### [Dataset records]
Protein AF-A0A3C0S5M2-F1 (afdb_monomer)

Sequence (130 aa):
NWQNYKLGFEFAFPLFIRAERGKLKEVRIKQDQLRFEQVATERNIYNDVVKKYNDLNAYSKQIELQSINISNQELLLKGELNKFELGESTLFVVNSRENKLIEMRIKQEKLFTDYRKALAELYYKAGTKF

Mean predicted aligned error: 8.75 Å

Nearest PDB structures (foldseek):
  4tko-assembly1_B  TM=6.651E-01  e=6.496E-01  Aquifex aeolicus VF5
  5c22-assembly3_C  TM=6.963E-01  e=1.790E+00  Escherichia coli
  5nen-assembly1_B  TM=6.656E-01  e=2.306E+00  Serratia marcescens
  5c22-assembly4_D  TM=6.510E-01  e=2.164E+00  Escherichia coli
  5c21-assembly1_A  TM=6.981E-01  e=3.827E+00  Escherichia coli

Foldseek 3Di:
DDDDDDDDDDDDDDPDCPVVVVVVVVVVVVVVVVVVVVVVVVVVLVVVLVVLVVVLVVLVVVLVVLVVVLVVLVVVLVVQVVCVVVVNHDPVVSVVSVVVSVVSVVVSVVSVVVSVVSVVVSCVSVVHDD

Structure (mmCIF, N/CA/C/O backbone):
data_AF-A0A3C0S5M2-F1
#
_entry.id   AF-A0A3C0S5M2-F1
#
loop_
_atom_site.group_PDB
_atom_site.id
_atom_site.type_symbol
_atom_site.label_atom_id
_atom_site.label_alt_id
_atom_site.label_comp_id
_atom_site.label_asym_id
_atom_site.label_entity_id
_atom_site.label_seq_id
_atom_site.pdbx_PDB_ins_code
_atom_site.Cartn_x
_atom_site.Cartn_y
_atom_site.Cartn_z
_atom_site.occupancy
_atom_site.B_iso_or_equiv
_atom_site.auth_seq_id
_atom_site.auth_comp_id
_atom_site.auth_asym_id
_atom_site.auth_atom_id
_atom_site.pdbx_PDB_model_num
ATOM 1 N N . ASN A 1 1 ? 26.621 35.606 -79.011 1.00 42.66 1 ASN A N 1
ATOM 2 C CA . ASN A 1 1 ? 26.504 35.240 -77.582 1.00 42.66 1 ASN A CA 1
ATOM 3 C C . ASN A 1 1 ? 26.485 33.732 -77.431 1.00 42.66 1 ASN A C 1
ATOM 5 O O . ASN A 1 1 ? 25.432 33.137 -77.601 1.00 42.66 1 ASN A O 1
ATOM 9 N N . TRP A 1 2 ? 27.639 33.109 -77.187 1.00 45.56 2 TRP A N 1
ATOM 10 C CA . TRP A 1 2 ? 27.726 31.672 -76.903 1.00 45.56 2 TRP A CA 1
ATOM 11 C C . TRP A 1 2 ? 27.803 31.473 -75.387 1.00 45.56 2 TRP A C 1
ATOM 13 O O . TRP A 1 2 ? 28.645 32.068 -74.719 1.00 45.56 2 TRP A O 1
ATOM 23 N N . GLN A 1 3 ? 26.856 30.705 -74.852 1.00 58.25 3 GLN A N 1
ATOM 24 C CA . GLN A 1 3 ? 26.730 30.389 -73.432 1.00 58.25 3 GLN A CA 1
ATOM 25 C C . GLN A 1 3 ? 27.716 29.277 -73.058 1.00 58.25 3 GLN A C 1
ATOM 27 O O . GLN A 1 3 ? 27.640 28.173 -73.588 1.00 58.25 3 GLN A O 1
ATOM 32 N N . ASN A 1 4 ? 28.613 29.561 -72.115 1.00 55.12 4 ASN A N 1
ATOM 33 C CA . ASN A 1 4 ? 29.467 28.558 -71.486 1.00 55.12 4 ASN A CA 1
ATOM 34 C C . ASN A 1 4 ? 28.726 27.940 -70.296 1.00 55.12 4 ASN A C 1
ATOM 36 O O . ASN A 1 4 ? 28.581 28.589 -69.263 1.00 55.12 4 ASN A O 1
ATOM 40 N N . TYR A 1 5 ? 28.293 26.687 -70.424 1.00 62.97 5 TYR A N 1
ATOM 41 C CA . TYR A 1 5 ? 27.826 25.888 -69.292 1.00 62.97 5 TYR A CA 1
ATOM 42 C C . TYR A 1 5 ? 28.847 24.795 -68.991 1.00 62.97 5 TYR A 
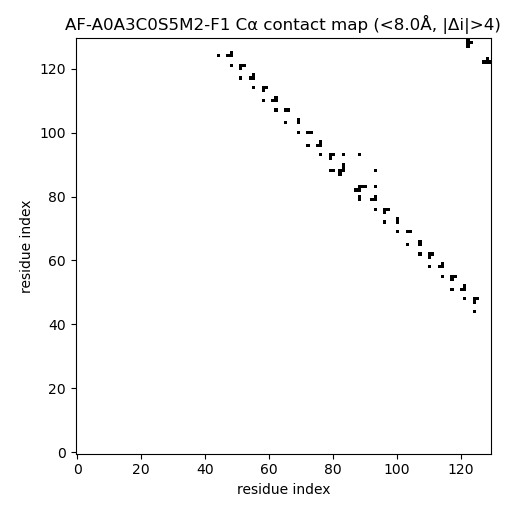C 1
ATOM 44 O O . TYR A 1 5 ? 29.158 23.970 -69.848 1.00 62.97 5 TYR A O 1
ATOM 52 N N . LYS A 1 6 ? 29.373 24.796 -67.764 1.00 64.00 6 LYS A N 1
ATOM 53 C CA . LYS A 1 6 ? 30.295 23.775 -67.268 1.00 64.00 6 LYS A CA 1
ATOM 54 C C . LYS A 1 6 ? 29.614 23.037 -66.121 1.00 64.00 6 LYS A C 1
ATOM 56 O O . LYS A 1 6 ? 29.450 23.588 -65.039 1.00 64.00 6 LYS A O 1
ATOM 61 N N . LEU A 1 7 ? 29.201 21.803 -66.384 1.00 67.00 7 LEU A N 1
ATOM 62 C CA . LEU A 1 7 ? 28.735 20.856 -65.375 1.00 67.00 7 LEU A CA 1
ATOM 63 C C . LEU A 1 7 ? 29.908 19.940 -65.018 1.00 67.00 7 LEU A C 1
ATOM 65 O O . LEU A 1 7 ? 30.517 19.342 -65.903 1.00 67.00 7 LEU A O 1
ATOM 69 N N . GLY A 1 8 ? 30.246 19.872 -63.733 1.00 73.75 8 GLY A N 1
ATOM 70 C CA . GLY A 1 8 ? 31.240 18.952 -63.184 1.00 73.75 8 GLY A CA 1
ATOM 71 C C . GLY A 1 8 ? 30.580 18.013 -62.179 1.00 73.75 8 GLY A C 1
ATOM 72 O O . GLY A 1 8 ? 29.707 18.441 -61.428 1.00 73.75 8 GLY A O 1
ATOM 73 N N . PHE A 1 9 ? 30.986 16.745 -62.178 1.00 75.12 9 PHE A N 1
ATOM 74 C CA . PHE A 1 9 ? 30.589 15.754 -61.179 1.00 75.12 9 PHE A CA 1
ATOM 75 C C . PHE A 1 9 ? 31.837 15.330 -60.404 1.00 75.12 9 PHE A C 1
ATOM 77 O O . PHE A 1 9 ? 32.825 14.919 -61.012 1.00 75.12 9 PHE A O 1
ATOM 84 N N . GLU A 1 10 ? 31.799 15.438 -59.078 1.00 74.69 10 GLU A N 1
ATOM 85 C CA . GLU A 1 10 ? 32.869 14.969 -58.197 1.00 74.69 10 GLU A CA 1
ATOM 86 C C . GLU A 1 10 ? 32.449 13.650 -57.544 1.00 74.69 10 GLU A C 1
ATOM 88 O O . GLU A 1 10 ? 31.407 13.559 -56.895 1.00 74.69 10 GLU A O 1
ATOM 93 N N . PHE A 1 11 ? 33.268 12.614 -57.728 1.00 72.56 11 PHE A N 1
ATOM 94 C CA . PHE A 1 11 ? 33.076 11.298 -57.128 1.00 72.56 11 PHE A CA 1
ATOM 95 C C . PHE A 1 11 ? 34.186 11.037 -56.111 1.00 72.56 11 PHE A C 1
ATOM 97 O O . PHE A 1 11 ? 35.365 11.030 -56.461 1.00 72.56 11 PHE A O 1
ATOM 104 N N . ALA A 1 12 ? 33.807 10.787 -54.859 1.00 76.50 12 ALA A N 1
ATOM 105 C CA . ALA A 1 12 ? 34.728 10.425 -53.791 1.00 76.50 12 ALA A CA 1
ATOM 106 C C . ALA A 1 12 ? 34.363 9.043 -53.235 1.00 76.50 12 ALA A C 1
ATOM 108 O O . ALA A 1 12 ? 33.257 8.840 -52.733 1.00 76.50 12 ALA A O 1
ATOM 109 N N . PHE A 1 13 ? 35.305 8.099 -53.297 1.00 75.19 13 PHE A N 1
ATOM 110 C CA . PHE A 1 13 ? 35.167 6.772 -52.700 1.00 75.19 13 PHE A CA 1
ATOM 111 C C . PHE A 1 13 ? 36.356 6.483 -51.774 1.00 75.19 13 PHE A C 1
ATOM 113 O O . PHE A 1 13 ? 37.504 6.529 -52.221 1.00 75.19 13 PHE A O 1
ATOM 120 N N . PRO A 1 14 ? 36.125 6.189 -50.485 1.00 72.62 14 PRO A N 1
ATOM 121 C CA . PRO A 1 14 ? 37.209 5.912 -49.555 1.00 72.62 14 PRO A CA 1
ATOM 122 C C . PRO A 1 14 ? 37.808 4.520 -49.806 1.00 72.62 14 PRO A C 1
ATOM 124 O O . PRO A 1 14 ? 37.108 3.511 -49.777 1.00 72.62 14 PRO A O 1
ATOM 127 N N . LEU A 1 15 ? 39.133 4.450 -49.972 1.00 70.31 1
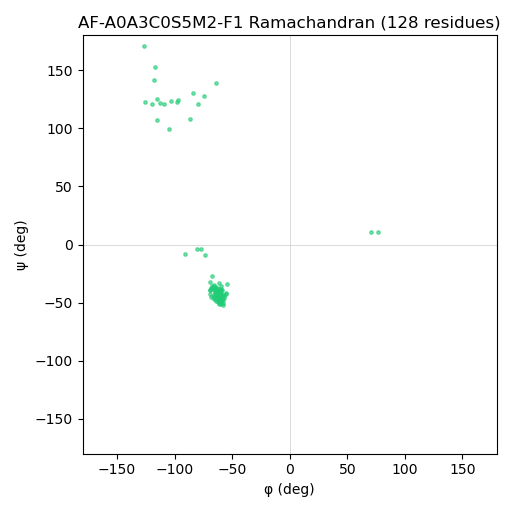5 LEU A N 1
ATOM 128 C CA . LEU A 1 15 ? 39.864 3.186 -50.160 1.00 70.31 15 LEU A CA 1
ATOM 129 C C . LEU A 1 15 ? 39.850 2.291 -48.903 1.00 70.31 15 LEU A C 1
ATOM 131 O O . LEU A 1 15 ? 39.908 1.067 -49.005 1.00 70.31 15 LEU A O 1
ATOM 135 N N . PHE A 1 16 ? 39.733 2.882 -47.707 1.00 77.31 16 PHE A N 1
ATOM 136 C CA . PHE A 1 16 ? 39.683 2.149 -46.438 1.00 77.31 16 PHE A CA 1
ATOM 137 C C . PHE A 1 16 ? 38.269 2.110 -45.851 1.00 77.31 16 PHE A C 1
ATOM 139 O O . PHE A 1 16 ? 37.841 3.002 -45.125 1.00 77.31 16 PHE A O 1
ATOM 146 N N . ILE A 1 17 ? 37.571 0.998 -46.061 1.00 79.62 17 ILE A N 1
ATOM 147 C CA . ILE A 1 17 ? 36.210 0.769 -45.544 1.00 79.62 17 ILE A CA 1
ATOM 148 C C . ILE A 1 17 ? 36.149 0.413 -44.045 1.00 79.62 17 ILE A C 1
ATOM 150 O O . ILE A 1 17 ? 35.063 0.243 -43.492 1.00 79.62 17 ILE A O 1
ATOM 154 N N . ARG A 1 18 ? 37.294 0.255 -43.361 1.00 85.62 18 ARG A N 1
ATOM 155 C CA . ARG A 1 18 ? 37.340 -0.219 -41.961 1.00 85.62 18 ARG A CA 1
ATOM 156 C C . ARG A 1 18 ? 36.685 0.748 -40.970 1.00 85.62 18 ARG A C 1
ATOM 158 O O . ARG A 1 18 ? 36.040 0.290 -40.033 1.00 85.62 18 ARG A O 1
ATOM 165 N N . ALA A 1 19 ? 36.824 2.057 -41.189 1.00 83.88 19 ALA A N 1
ATOM 166 C CA . ALA A 1 19 ? 36.219 3.079 -40.337 1.00 83.88 19 ALA A CA 1
ATOM 167 C C . ALA A 1 19 ? 34.689 3.077 -40.475 1.00 83.88 19 ALA A C 1
ATOM 169 O O . ALA A 1 19 ? 33.981 3.030 -39.473 1.00 83.88 19 ALA A O 1
ATOM 170 N N . GLU A 1 20 ? 34.184 3.010 -41.709 1.00 85.00 20 GLU A N 1
ATOM 171 C CA . GLU A 1 20 ? 32.744 2.945 -41.987 1.00 85.00 20 GLU A CA 1
ATOM 172 C C . GLU A 1 20 ? 32.113 1.637 -41.482 1.00 85.00 20 GLU A C 1
ATOM 174 O O . GLU A 1 20 ? 31.024 1.652 -40.913 1.00 85.00 20 GLU A O 1
ATOM 179 N N . ARG A 1 21 ? 32.825 0.502 -41.565 1.00 88.50 21 ARG A N 1
ATOM 180 C CA . ARG A 1 21 ? 32.390 -0.760 -40.933 1.00 88.50 21 ARG A CA 1
ATOM 181 C C . ARG A 1 21 ? 32.336 -0.664 -39.405 1.00 88.50 21 ARG A C 1
ATOM 183 O O . ARG A 1 21 ? 31.424 -1.223 -38.799 1.00 88.50 21 ARG A O 1
ATOM 190 N N . GLY A 1 22 ? 33.293 0.034 -38.789 1.00 90.06 22 GLY A N 1
ATOM 191 C CA . GLY A 1 22 ? 33.298 0.315 -37.351 1.00 90.06 22 GLY A CA 1
ATOM 192 C C . GLY A 1 22 ? 32.091 1.152 -36.928 1.00 90.06 22 GLY A C 1
ATOM 193 O O . GLY A 1 22 ? 31.350 0.736 -36.039 1.00 90.06 22 GLY A O 1
ATOM 194 N N . LYS A 1 23 ? 31.834 2.260 -37.635 1.00 90.50 23 LYS A N 1
ATOM 195 C CA . LYS A 1 23 ? 30.656 3.117 -37.420 1.00 90.50 23 LYS A CA 1
ATOM 196 C C . LYS A 1 23 ? 29.346 2.349 -37.593 1.00 90.50 23 LYS A C 1
ATOM 198 O O . LYS A 1 23 ? 28.461 2.452 -36.753 1.00 90.50 23 LYS A O 1
ATOM 203 N N . LEU A 1 24 ? 29.226 1.524 -38.637 1.00 92.19 24 LEU A N 1
ATOM 204 C CA . LEU A 1 24 ? 28.034 0.698 -38.852 1.00 92.19 24 LEU A CA 1
ATOM 205 C C . LEU A 1 24 ? 27.800 -0.283 -37.693 1.00 92.19 24 LEU A C 1
ATOM 207 O O . LEU A 1 24 ? 26.663 -0.466 -37.260 1.00 92.19 24 LEU A O 1
ATOM 211 N N . LYS A 1 25 ? 28.867 -0.906 -37.173 1.00 93.56 25 LYS A N 1
ATOM 212 C CA . LYS A 1 25 ? 28.775 -1.800 -36.011 1.00 93.56 25 LYS A CA 1
ATOM 213 C C . LYS A 1 25 ? 28.353 -1.042 -34.752 1.00 93.56 25 LYS A C 1
ATOM 215 O O . LYS A 1 25 ? 27.520 -1.546 -34.009 1.00 93.56 25 LYS A O 1
ATOM 220 N N . GLU A 1 26 ? 28.887 0.156 -34.533 1.00 94.75 26 GLU A N 1
ATOM 221 C CA . GLU A 1 26 ? 28.499 1.022 -33.415 1.00 94.75 26 GLU A CA 1
ATOM 222 C C . GLU A 1 26 ? 27.015 1.404 -33.484 1.00 94.75 26 GLU A C 1
ATOM 224 O O . GLU A 1 26 ? 26.295 1.255 -32.498 1.00 94.75 26 GLU A O 1
ATOM 229 N N . VAL A 1 27 ? 26.532 1.826 -34.657 1.00 95.25 27 VAL A N 1
ATOM 230 C CA . VAL A 1 27 ? 25.112 2.144 -34.873 1.00 95.25 27 VAL A CA 1
ATOM 231 C C . VAL A 1 27 ? 24.233 0.925 -34.606 1.00 95.25 27 VAL A C 1
ATOM 233 O O . VAL A 1 27 ? 23.212 1.055 -33.938 1.00 95.25 27 VAL A O 1
ATOM 236 N N . ARG A 1 28 ? 24.638 -0.268 -35.061 1.00 96.19 28 ARG A N 1
ATOM 237 C CA . ARG A 1 28 ? 23.892 -1.506 -34.795 1.00 96.19 28 ARG A CA 1
ATOM 238 C C . ARG A 1 28 ? 23.817 -1.823 -33.298 1.00 96.19 28 ARG A C 1
ATOM 240 O O . ARG A 1 28 ? 22.740 -2.125 -32.807 1.00 96.19 28 ARG A O 1
ATOM 247 N N . ILE A 1 29 ? 24.925 -1.685 -32.567 1.00 97.12 29 ILE A N 1
ATOM 248 C CA . ILE A 1 29 ? 24.942 -1.883 -31.108 1.00 97.12 29 ILE A CA 1
ATOM 249 C C . ILE A 1 29 ? 24.018 -0.877 -30.413 1.00 97.12 29 ILE A C 1
ATOM 251 O O . ILE A 1 29 ? 23.255 -1.262 -29.534 1.00 97.12 29 ILE A O 1
ATOM 255 N N . LYS A 1 30 ? 24.037 0.395 -30.830 1.00 97.12 30 LYS A N 1
ATOM 256 C CA . LYS A 1 30 ? 23.127 1.422 -30.300 1.00 97.12 30 LYS A CA 1
ATOM 257 C C . LYS A 1 30 ? 21.658 1.092 -30.582 1.00 97.12 30 LYS A C 1
ATOM 259 O O . LYS A 1 30 ? 20.820 1.289 -29.710 1.00 97.12 30 LYS A O 1
ATOM 264 N N . GLN A 1 31 ? 21.340 0.568 -31.766 1.00 96.69 31 GLN A N 1
ATOM 265 C CA . GLN A 1 31 ? 19.983 0.116 -32.099 1.00 96.69 31 GLN A CA 1
ATOM 266 C C . GLN A 1 31 ? 19.535 -1.046 -31.206 1.00 96.69 31 GLN A C 1
ATOM 268 O O . GLN A 1 31 ? 18.430 -1.007 -30.667 1.00 96.69 31 GLN A O 1
ATOM 273 N N . ASP A 1 32 ? 20.396 -2.047 -31.011 1.00 97.50 32 ASP A N 1
ATOM 274 C CA . ASP A 1 32 ? 20.105 -3.176 -30.124 1.00 97.50 32 ASP A CA 1
ATOM 275 C C . ASP A 1 32 ? 19.928 -2.710 -28.670 1.00 97.50 32 ASP A C 1
ATOM 277 O O . ASP A 1 32 ? 18.994 -3.138 -27.993 1.00 97.50 32 ASP A O 1
ATOM 281 N N . GLN A 1 33 ? 20.768 -1.778 -28.208 1.00 97.44 33 GLN A N 1
ATOM 282 C CA . GLN A 1 33 ? 20.654 -1.180 -26.880 1.00 97.44 33 GLN A CA 1
ATOM 283 C C . GLN A 1 33 ? 19.313 -0.461 -26.694 1.00 97.44 33 GLN A C 1
ATOM 285 O O . GLN A 1 33 ? 18.607 -0.757 -25.734 1.00 97.44 33 GLN A O 1
ATOM 290 N N . LEU A 1 34 ? 18.921 0.413 -27.628 1.00 97.12 34 LEU A N 1
ATOM 291 C CA . LEU A 1 34 ? 17.628 1.106 -27.574 1.00 97.12 34 LEU A CA 1
ATOM 292 C C . LEU A 1 34 ? 16.454 0.120 -27.557 1.00 97.12 34 LEU A C 1
ATOM 294 O O . LEU A 1 34 ? 15.490 0.311 -26.818 1.00 97.12 34 LEU A O 1
ATOM 298 N N . ARG A 1 35 ? 16.546 -0.970 -28.327 1.00 97.31 35 ARG A N 1
ATOM 299 C CA . ARG A 1 35 ? 15.528 -2.025 -28.326 1.00 97.31 35 ARG A CA 1
ATOM 300 C C . ARG A 1 35 ? 15.425 -2.710 -26.962 1.00 97.31 35 ARG A C 1
ATOM 302 O O . ARG A 1 35 ? 14.317 -2.948 -26.485 1.00 97.31 35 ARG A O 1
ATOM 309 N N . PHE A 1 36 ? 16.548 -3.037 -26.324 1.00 98.00 36 PHE A N 1
ATOM 310 C CA . PHE A 1 36 ? 16.531 -3.638 -24.989 1.00 98.00 36 PHE A CA 1
ATOM 311 C C . PHE A 1 36 ? 16.047 -2.660 -23.914 1.00 98.00 36 PHE A C 1
ATOM 313 O O . PHE A 1 36 ? 15.284 -3.064 -23.038 1.00 98.00 36 PHE A O 1
ATOM 320 N N . GLU A 1 37 ? 16.425 -1.384 -24.000 1.00 97.56 37 GLU A N 1
ATOM 321 C CA . GLU A 1 37 ? 15.936 -0.324 -23.109 1.00 97.56 37 GLU A CA 1
ATOM 322 C C . GLU A 1 37 ? 14.420 -0.133 -23.233 1.00 97.56 37 GLU A C 1
ATOM 324 O O . GLU A 1 37 ? 13.731 -0.000 -22.217 1.00 97.56 37 GLU A O 1
ATOM 329 N N . GLN A 1 38 ? 13.879 -0.205 -24.452 1.00 97.00 38 GLN A N 1
ATOM 330 C CA . GLN A 1 38 ? 12.439 -0.170 -24.684 1.00 97.00 38 GLN A CA 1
ATOM 331 C C . GLN A 1 38 ? 11.740 -1.359 -24.009 1.00 97.00 38 GLN A C 1
ATOM 333 O O . GLN A 1 38 ? 10.820 -1.157 -23.218 1.00 97.00 38 GLN A O 1
ATOM 338 N N . VAL A 1 39 ? 12.211 -2.589 -24.246 1.00 97.56 39 VAL A N 1
ATOM 339 C CA . VAL A 1 39 ? 11.631 -3.803 -23.636 1.00 97.56 39 VAL A CA 1
ATOM 340 C C . VAL A 1 39 ? 11.709 -3.758 -22.105 1.00 97.56 39 VAL A C 1
ATOM 342 O O . VAL A 1 39 ? 10.765 -4.150 -21.414 1.00 97.56 39 VAL A O 1
ATOM 345 N N . ALA A 1 40 ? 12.821 -3.269 -21.552 1.00 97.50 40 ALA A N 1
ATOM 346 C CA . ALA A 1 40 ? 12.978 -3.103 -20.111 1.00 97.50 40 ALA A CA 1
ATOM 347 C C . ALA A 1 40 ? 11.985 -2.074 -19.553 1.00 97.50 40 ALA A C 1
ATOM 349 O O . ALA A 1 40 ? 11.340 -2.330 -18.536 1.00 97.50 40 ALA A O 1
ATOM 350 N N . THR A 1 41 ? 11.820 -0.941 -20.238 1.00 95.56 41 THR A N 1
ATOM 351 C CA . THR A 1 41 ? 10.861 0.108 -19.865 1.00 95.56 41 THR A CA 1
ATOM 352 C C . THR A 1 41 ? 9.425 -0.409 -19.886 1.00 95.56 41 THR A C 1
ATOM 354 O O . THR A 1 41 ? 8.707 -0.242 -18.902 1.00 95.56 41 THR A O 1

### [Task item]
Check each line of the data above, and please copy the ones in which the string "coli" occurs.

### [Solved exercise]
  5c22-assembly3_C  TM=6.963E-01  e=1.790E+00  Escherichia coli
  5c22-assembly4_D  TM=6.510E-01  e=2.164E+00  Escherichia coli
  5c21-assembly1_A  TM=6.981E-01  e=3.827E+00  Escherichia coli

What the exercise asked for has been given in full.